Takeaway: SFT taught the model to answer and stop; with facts in the prompt (extractive), it's correct. Open factual recall still fails — the 12M/100M capacity ceiling, which SFT cannot fix (RAG can).

9. Infrastructure & operations (resilience)

Long runs on this single-GPU Windows box died twice — sleep (step 6,558) and session teardown (step 27,106), both silent (no traceback).

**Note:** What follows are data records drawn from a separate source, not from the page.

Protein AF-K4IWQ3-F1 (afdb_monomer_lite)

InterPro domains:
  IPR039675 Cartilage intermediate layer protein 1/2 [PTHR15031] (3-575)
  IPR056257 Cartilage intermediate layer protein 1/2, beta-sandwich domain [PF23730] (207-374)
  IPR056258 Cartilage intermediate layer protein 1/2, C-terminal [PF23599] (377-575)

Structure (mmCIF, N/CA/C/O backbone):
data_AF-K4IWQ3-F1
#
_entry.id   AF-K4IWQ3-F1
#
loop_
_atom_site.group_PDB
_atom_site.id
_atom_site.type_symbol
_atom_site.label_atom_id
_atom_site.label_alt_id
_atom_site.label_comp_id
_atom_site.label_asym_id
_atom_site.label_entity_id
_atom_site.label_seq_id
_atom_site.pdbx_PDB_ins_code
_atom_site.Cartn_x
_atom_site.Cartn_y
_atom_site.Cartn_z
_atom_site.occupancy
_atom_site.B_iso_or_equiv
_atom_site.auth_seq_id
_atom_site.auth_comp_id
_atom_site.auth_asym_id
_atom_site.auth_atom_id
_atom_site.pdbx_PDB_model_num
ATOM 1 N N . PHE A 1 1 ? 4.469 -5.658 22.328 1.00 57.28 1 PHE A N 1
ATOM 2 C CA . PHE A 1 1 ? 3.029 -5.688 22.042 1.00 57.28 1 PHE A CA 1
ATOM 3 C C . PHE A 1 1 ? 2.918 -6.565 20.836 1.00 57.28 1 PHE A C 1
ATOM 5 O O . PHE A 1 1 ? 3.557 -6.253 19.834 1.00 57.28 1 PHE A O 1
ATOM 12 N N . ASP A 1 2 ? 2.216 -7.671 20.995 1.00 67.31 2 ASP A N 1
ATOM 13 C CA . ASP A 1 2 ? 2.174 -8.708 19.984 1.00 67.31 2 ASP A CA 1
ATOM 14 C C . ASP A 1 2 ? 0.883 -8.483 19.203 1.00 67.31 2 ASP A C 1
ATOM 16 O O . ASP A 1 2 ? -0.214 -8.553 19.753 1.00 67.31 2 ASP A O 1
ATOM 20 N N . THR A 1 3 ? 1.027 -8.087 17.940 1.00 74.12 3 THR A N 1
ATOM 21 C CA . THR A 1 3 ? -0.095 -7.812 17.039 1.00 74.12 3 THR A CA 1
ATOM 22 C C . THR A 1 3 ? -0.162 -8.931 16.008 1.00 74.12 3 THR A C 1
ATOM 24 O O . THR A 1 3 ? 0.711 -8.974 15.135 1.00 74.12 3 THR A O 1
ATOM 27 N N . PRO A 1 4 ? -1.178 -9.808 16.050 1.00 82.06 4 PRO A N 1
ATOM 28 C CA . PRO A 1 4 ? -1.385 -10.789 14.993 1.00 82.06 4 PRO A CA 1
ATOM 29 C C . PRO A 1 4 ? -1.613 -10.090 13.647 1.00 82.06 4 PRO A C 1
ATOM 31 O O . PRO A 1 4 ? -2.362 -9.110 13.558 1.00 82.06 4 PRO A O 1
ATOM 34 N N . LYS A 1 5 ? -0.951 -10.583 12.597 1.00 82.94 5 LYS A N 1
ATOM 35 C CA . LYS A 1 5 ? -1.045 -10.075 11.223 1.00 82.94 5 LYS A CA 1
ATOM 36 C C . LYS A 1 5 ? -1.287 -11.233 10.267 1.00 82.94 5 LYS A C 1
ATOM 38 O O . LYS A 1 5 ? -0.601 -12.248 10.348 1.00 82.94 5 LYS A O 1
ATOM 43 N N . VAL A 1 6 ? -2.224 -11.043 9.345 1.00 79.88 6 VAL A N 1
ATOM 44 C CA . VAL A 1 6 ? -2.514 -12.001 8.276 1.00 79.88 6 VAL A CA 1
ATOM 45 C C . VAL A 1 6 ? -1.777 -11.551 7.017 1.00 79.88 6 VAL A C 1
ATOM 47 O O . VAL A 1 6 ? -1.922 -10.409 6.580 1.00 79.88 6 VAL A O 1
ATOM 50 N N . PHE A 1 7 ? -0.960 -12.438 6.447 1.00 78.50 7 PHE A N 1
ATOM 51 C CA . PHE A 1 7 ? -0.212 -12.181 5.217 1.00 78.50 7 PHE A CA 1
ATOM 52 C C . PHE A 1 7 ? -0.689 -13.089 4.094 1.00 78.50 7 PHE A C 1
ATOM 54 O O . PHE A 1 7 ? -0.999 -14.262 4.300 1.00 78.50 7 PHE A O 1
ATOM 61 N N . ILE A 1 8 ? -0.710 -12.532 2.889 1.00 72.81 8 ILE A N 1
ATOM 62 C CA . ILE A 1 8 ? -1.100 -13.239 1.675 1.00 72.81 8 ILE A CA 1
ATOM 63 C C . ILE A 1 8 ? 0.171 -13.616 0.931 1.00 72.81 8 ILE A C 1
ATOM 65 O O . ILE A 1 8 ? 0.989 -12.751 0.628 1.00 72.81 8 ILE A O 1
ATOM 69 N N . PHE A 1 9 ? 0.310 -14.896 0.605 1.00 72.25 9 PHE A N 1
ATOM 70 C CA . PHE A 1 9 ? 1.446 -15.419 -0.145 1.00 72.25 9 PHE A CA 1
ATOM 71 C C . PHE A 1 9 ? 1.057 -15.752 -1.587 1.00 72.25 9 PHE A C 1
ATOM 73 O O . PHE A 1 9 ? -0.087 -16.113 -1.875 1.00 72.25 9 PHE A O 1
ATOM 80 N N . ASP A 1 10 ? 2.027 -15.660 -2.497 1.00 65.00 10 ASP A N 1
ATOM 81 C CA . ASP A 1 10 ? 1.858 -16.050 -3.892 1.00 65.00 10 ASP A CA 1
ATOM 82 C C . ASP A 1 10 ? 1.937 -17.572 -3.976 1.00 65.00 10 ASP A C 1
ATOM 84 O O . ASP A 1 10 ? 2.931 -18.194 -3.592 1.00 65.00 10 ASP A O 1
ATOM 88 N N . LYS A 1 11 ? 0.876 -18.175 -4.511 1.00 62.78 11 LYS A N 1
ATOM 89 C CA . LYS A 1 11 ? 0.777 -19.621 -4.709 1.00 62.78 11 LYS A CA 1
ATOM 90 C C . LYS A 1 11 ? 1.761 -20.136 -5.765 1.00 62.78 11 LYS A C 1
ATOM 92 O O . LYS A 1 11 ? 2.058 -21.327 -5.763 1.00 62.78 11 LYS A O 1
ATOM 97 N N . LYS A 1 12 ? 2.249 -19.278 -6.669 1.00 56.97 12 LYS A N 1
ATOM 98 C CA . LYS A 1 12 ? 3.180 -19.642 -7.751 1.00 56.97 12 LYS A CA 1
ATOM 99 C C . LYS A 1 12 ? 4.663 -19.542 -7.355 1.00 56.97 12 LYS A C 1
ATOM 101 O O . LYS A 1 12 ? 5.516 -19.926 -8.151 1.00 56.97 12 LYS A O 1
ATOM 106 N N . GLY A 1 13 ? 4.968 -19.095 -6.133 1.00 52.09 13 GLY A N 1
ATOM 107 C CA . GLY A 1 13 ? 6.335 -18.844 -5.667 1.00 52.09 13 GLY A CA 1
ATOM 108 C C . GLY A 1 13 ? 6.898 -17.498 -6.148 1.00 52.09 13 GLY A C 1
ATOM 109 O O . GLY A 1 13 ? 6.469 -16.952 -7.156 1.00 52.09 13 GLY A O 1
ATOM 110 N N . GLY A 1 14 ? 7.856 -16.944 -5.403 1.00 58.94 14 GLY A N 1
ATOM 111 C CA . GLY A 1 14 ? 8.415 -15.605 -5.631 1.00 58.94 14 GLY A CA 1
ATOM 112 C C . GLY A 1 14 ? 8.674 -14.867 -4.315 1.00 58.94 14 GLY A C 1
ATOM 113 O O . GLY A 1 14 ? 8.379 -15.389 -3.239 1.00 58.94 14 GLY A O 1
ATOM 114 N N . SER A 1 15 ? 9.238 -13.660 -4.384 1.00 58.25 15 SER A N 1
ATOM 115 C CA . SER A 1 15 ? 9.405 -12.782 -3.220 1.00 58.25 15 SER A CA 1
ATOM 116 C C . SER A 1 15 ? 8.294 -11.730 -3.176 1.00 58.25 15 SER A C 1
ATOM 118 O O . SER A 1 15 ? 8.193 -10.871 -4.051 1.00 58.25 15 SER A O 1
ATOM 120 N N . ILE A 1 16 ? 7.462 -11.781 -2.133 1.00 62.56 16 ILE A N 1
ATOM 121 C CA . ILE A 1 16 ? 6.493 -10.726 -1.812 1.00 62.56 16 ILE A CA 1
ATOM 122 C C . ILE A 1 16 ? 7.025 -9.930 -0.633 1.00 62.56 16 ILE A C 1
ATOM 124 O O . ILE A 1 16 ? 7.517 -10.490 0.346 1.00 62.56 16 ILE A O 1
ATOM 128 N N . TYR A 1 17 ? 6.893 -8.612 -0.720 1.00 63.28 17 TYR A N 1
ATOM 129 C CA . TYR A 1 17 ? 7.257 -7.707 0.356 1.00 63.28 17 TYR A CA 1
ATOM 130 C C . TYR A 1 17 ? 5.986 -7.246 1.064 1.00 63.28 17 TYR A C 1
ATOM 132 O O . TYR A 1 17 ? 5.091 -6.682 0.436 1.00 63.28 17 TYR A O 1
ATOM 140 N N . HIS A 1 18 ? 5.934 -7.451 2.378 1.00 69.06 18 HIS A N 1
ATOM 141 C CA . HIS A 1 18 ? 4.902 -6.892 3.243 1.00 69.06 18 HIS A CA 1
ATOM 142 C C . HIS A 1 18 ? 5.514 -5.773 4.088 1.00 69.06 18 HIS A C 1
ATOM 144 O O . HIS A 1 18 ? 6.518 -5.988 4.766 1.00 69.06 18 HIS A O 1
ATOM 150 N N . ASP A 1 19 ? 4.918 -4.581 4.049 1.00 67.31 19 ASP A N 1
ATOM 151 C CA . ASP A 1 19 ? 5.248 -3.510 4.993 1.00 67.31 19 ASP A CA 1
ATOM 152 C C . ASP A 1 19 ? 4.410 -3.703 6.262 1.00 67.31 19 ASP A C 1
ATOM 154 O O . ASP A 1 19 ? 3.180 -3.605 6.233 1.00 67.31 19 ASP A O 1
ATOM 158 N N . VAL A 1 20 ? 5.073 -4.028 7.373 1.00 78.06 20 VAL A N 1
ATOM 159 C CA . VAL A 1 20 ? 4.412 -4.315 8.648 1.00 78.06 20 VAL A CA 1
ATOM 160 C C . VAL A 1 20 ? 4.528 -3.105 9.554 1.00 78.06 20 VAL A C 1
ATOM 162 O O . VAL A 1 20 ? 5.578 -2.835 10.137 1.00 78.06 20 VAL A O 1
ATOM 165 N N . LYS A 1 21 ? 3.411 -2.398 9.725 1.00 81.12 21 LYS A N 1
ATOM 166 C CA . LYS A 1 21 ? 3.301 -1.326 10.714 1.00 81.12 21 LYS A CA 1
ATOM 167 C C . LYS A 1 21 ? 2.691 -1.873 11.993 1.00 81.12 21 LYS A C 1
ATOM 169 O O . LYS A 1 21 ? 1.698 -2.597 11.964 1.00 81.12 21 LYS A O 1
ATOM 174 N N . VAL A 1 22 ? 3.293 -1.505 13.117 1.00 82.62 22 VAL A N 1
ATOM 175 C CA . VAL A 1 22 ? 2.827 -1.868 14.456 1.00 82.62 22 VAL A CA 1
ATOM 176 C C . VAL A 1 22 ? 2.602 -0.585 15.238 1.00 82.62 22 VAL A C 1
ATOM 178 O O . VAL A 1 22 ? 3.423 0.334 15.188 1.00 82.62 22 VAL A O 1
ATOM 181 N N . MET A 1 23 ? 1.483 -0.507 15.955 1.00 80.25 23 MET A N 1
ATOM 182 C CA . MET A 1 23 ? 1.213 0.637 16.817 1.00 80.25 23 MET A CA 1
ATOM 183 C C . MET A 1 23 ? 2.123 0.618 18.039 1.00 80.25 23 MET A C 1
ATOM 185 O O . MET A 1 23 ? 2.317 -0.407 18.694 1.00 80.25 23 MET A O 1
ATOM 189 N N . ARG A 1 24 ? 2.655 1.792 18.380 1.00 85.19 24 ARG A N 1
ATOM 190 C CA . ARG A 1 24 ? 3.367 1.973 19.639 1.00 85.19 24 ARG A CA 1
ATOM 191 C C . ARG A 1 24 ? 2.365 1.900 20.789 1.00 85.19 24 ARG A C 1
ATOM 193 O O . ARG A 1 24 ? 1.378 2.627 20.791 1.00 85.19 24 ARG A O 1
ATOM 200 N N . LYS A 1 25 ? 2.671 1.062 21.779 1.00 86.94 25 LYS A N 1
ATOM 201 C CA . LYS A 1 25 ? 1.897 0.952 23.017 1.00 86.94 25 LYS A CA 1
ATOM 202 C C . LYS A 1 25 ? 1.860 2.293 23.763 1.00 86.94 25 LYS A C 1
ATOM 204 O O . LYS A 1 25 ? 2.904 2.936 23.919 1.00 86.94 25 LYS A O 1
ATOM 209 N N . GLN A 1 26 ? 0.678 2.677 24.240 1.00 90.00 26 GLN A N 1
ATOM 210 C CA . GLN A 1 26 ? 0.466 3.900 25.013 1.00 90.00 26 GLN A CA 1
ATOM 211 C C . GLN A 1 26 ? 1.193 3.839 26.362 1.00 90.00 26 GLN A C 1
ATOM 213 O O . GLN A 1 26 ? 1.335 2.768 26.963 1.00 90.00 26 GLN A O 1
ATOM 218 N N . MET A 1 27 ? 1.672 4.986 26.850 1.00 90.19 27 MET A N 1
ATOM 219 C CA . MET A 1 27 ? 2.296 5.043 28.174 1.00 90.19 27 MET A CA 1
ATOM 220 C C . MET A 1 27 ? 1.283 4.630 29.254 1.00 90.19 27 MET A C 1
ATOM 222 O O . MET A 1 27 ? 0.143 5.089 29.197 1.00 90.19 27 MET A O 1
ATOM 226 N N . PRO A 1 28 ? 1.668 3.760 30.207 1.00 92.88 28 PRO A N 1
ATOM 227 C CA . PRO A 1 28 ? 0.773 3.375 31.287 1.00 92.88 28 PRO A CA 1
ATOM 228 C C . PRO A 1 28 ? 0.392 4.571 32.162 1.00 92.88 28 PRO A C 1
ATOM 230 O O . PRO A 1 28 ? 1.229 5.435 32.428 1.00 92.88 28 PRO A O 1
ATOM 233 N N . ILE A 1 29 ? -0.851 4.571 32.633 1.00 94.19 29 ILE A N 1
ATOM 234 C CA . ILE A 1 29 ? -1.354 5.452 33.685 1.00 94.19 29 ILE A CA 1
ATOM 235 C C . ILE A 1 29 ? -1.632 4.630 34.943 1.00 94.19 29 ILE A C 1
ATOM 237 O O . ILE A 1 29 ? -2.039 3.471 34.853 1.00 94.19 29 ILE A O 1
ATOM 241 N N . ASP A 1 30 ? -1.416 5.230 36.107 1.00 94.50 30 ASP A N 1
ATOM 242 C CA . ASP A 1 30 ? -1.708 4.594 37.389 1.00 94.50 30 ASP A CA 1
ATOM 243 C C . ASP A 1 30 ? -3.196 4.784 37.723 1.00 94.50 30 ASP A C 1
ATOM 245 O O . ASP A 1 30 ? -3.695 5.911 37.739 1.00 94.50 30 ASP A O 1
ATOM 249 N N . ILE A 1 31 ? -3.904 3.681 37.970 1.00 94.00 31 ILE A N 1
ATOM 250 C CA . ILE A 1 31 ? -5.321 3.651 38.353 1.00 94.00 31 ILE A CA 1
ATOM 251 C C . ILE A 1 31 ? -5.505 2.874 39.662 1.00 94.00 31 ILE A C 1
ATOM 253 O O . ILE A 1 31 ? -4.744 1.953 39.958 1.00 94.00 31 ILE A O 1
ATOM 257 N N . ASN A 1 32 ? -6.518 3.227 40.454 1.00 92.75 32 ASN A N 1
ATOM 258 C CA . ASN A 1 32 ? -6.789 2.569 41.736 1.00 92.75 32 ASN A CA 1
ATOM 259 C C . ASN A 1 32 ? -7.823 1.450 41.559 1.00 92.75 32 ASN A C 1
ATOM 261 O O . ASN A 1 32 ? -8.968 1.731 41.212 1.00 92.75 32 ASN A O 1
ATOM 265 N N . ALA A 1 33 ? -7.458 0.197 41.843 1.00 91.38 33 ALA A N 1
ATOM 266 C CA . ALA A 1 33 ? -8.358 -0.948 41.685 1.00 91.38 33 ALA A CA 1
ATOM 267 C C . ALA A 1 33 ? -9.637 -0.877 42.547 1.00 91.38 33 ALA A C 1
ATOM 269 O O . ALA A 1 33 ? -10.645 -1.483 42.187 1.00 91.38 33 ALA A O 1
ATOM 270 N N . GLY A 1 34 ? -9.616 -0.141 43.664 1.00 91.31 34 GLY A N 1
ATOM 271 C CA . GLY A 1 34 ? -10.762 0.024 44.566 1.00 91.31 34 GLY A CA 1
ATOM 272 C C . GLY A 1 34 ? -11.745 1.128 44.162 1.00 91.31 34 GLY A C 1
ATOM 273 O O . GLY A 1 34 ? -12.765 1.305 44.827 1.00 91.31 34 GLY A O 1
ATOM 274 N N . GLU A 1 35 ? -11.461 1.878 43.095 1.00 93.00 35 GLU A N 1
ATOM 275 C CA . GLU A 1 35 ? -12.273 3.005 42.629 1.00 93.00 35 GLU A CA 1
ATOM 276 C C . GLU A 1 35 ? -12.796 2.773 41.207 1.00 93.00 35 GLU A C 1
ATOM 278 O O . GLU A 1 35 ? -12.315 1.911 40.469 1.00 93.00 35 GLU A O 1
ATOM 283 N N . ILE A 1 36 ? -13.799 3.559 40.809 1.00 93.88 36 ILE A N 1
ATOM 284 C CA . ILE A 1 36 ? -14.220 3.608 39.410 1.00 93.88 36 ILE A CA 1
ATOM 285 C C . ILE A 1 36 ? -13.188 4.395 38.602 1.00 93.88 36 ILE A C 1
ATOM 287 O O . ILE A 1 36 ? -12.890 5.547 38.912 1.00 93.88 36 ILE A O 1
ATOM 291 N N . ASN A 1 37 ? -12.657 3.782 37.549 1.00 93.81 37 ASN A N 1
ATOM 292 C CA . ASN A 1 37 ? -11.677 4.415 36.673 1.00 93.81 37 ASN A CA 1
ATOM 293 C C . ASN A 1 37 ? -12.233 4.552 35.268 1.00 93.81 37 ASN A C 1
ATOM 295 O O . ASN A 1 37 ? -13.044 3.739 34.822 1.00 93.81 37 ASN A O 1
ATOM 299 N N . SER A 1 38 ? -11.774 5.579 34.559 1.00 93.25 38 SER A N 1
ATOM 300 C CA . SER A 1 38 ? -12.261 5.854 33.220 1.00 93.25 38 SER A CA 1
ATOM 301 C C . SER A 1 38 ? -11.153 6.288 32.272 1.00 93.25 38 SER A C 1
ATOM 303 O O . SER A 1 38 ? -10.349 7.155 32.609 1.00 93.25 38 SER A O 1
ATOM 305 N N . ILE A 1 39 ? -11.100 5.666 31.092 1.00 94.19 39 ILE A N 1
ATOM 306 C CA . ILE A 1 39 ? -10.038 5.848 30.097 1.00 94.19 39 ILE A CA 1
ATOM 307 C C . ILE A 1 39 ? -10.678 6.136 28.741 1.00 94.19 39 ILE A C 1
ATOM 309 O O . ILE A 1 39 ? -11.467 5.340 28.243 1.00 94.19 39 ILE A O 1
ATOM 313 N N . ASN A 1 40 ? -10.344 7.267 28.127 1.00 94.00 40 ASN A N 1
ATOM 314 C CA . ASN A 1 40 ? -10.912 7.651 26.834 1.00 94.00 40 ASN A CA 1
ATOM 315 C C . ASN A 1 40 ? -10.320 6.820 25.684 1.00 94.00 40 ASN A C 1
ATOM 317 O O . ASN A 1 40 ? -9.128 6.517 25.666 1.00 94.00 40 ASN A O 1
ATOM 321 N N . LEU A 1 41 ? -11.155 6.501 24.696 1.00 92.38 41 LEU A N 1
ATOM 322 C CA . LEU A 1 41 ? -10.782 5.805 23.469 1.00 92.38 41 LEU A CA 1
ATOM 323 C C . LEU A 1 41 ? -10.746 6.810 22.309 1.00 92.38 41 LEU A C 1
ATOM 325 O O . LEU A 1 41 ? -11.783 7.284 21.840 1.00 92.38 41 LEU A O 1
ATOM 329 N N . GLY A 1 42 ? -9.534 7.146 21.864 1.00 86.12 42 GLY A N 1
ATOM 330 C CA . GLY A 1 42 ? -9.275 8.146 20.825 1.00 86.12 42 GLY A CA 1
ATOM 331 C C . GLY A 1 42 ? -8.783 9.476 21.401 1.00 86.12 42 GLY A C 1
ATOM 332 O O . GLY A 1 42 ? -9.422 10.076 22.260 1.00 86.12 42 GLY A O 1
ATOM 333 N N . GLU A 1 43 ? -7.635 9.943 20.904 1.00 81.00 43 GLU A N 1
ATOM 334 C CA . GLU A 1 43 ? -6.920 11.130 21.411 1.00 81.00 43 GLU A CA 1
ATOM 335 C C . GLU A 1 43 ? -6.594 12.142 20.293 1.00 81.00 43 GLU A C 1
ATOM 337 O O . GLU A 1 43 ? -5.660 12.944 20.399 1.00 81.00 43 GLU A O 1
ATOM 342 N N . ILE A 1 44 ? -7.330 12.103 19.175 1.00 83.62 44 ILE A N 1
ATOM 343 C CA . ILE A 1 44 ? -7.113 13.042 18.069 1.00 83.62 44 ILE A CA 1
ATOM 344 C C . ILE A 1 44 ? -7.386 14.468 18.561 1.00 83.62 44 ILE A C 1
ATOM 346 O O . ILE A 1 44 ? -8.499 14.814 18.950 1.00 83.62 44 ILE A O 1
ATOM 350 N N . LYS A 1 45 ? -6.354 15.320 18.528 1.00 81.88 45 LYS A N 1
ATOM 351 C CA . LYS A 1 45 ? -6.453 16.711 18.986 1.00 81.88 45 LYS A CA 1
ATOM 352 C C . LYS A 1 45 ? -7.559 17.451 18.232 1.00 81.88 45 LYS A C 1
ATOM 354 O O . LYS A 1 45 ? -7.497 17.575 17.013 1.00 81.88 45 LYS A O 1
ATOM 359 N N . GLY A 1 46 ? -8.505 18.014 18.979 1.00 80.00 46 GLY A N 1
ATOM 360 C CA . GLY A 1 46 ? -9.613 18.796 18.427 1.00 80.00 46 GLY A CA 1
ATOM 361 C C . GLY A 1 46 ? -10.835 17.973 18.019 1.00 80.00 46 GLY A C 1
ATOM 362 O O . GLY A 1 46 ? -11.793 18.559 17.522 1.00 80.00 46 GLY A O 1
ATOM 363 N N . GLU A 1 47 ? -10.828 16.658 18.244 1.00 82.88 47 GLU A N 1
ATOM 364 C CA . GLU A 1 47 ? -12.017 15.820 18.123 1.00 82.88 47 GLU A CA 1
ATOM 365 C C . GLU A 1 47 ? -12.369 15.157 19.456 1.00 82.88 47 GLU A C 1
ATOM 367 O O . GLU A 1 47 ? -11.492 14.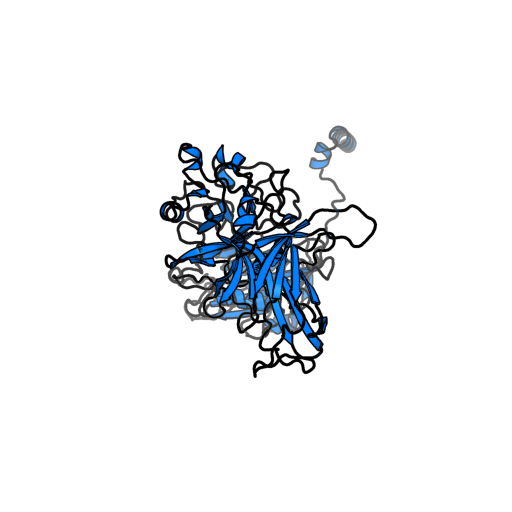877 20.275 1.00 82.88 47 GLU A O 1
ATOM 372 N N . ASP A 1 48 ? -13.657 14.882 19.655 1.00 86.31 48 ASP A N 1
ATOM 373 C CA . ASP A 1 48 ? -14.123 14.133 20.818 1.00 86.31 48 ASP A CA 1
ATOM 374 C C . ASP A 1 48 ? -13.632 12.668 20.760 1.00 86.31 48 ASP A C 1
ATOM 376 O O . ASP A 1 48 ? -13.410 12.127 19.658 1.00 86.31 48 ASP A O 1
ATOM 380 N N . PRO A 1 49 ? -13.435 12.015 21.922 1.00 89.81 49 PRO A N 1
ATOM 381 C CA . PRO A 1 49 ? -13.172 10.581 21.990 1.00 89.81 49 PRO A CA 1
ATOM 382 C C . PRO A 1 49 ? -14.308 9.789 21.343 1.00 89.81 49 PRO A C 1
ATOM 384 O O . PRO A 1 49 ? -15.475 10.130 21.508 1.00 89.81 49 PRO A O 1
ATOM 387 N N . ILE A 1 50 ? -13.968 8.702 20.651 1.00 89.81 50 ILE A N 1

Fixes, now standard:

--resume <ckpt> — restores model + optimizer + RNG + data cursor → bit-exact continuation (verified resume delta 0.0). last.pt saved every 250 steps.
Scheduled Task launch — Task Scheduler owns the process, so it survives the app/session closing.
Graceful STOP file — pause-at-will: trainer checkpoints within ~2 s and exits, freeing VRAM.
Auto-resume loop (run_100m_pipeline.cmd) — relaunches from last.pt on any crash, honors STOP, stops at completion.
Sleep disabled (powercfg) during runs.

Pause / resume workflow (current 100M run)

Pause: create runs/smoke_100m_16k_4b/STOP (pause_100m.cmd) → checkpoints + frees GPU.
Resume: clear STOP, restart the task (resume_100m.cmd) → continues from last.pt.
All state is on disk → a reboot is safe; it stays parked until explicitly resumed.

10. Artifact index

Configs: configs/smoke_10m.yaml (A), smoke_12m_16k_800m.yaml (B/C), smoke_100m_16k.yaml (D)
Tokenizers: tokenizers/fineweb_edu_smoke_8k, …_16k
Data: data/fineweb_edu_smoke_8k (A), …_16k_800m (B), fineweb_edu_100m_16k (D), sft_16k (C)
Runs: runs/<name>/ — each has summary.json, metrics.jsonl, checkpoints, generated_samples.txt
Ops scripts: run_100m_pipeline.cmd, pause_100m.cmd, resume_100m.cmd

Model D is paused mid-pretraining at step 31,892/61,036. Resume to finish the remaining ~13 h + auto-SFT. This document should be updated when D and its SFT complete.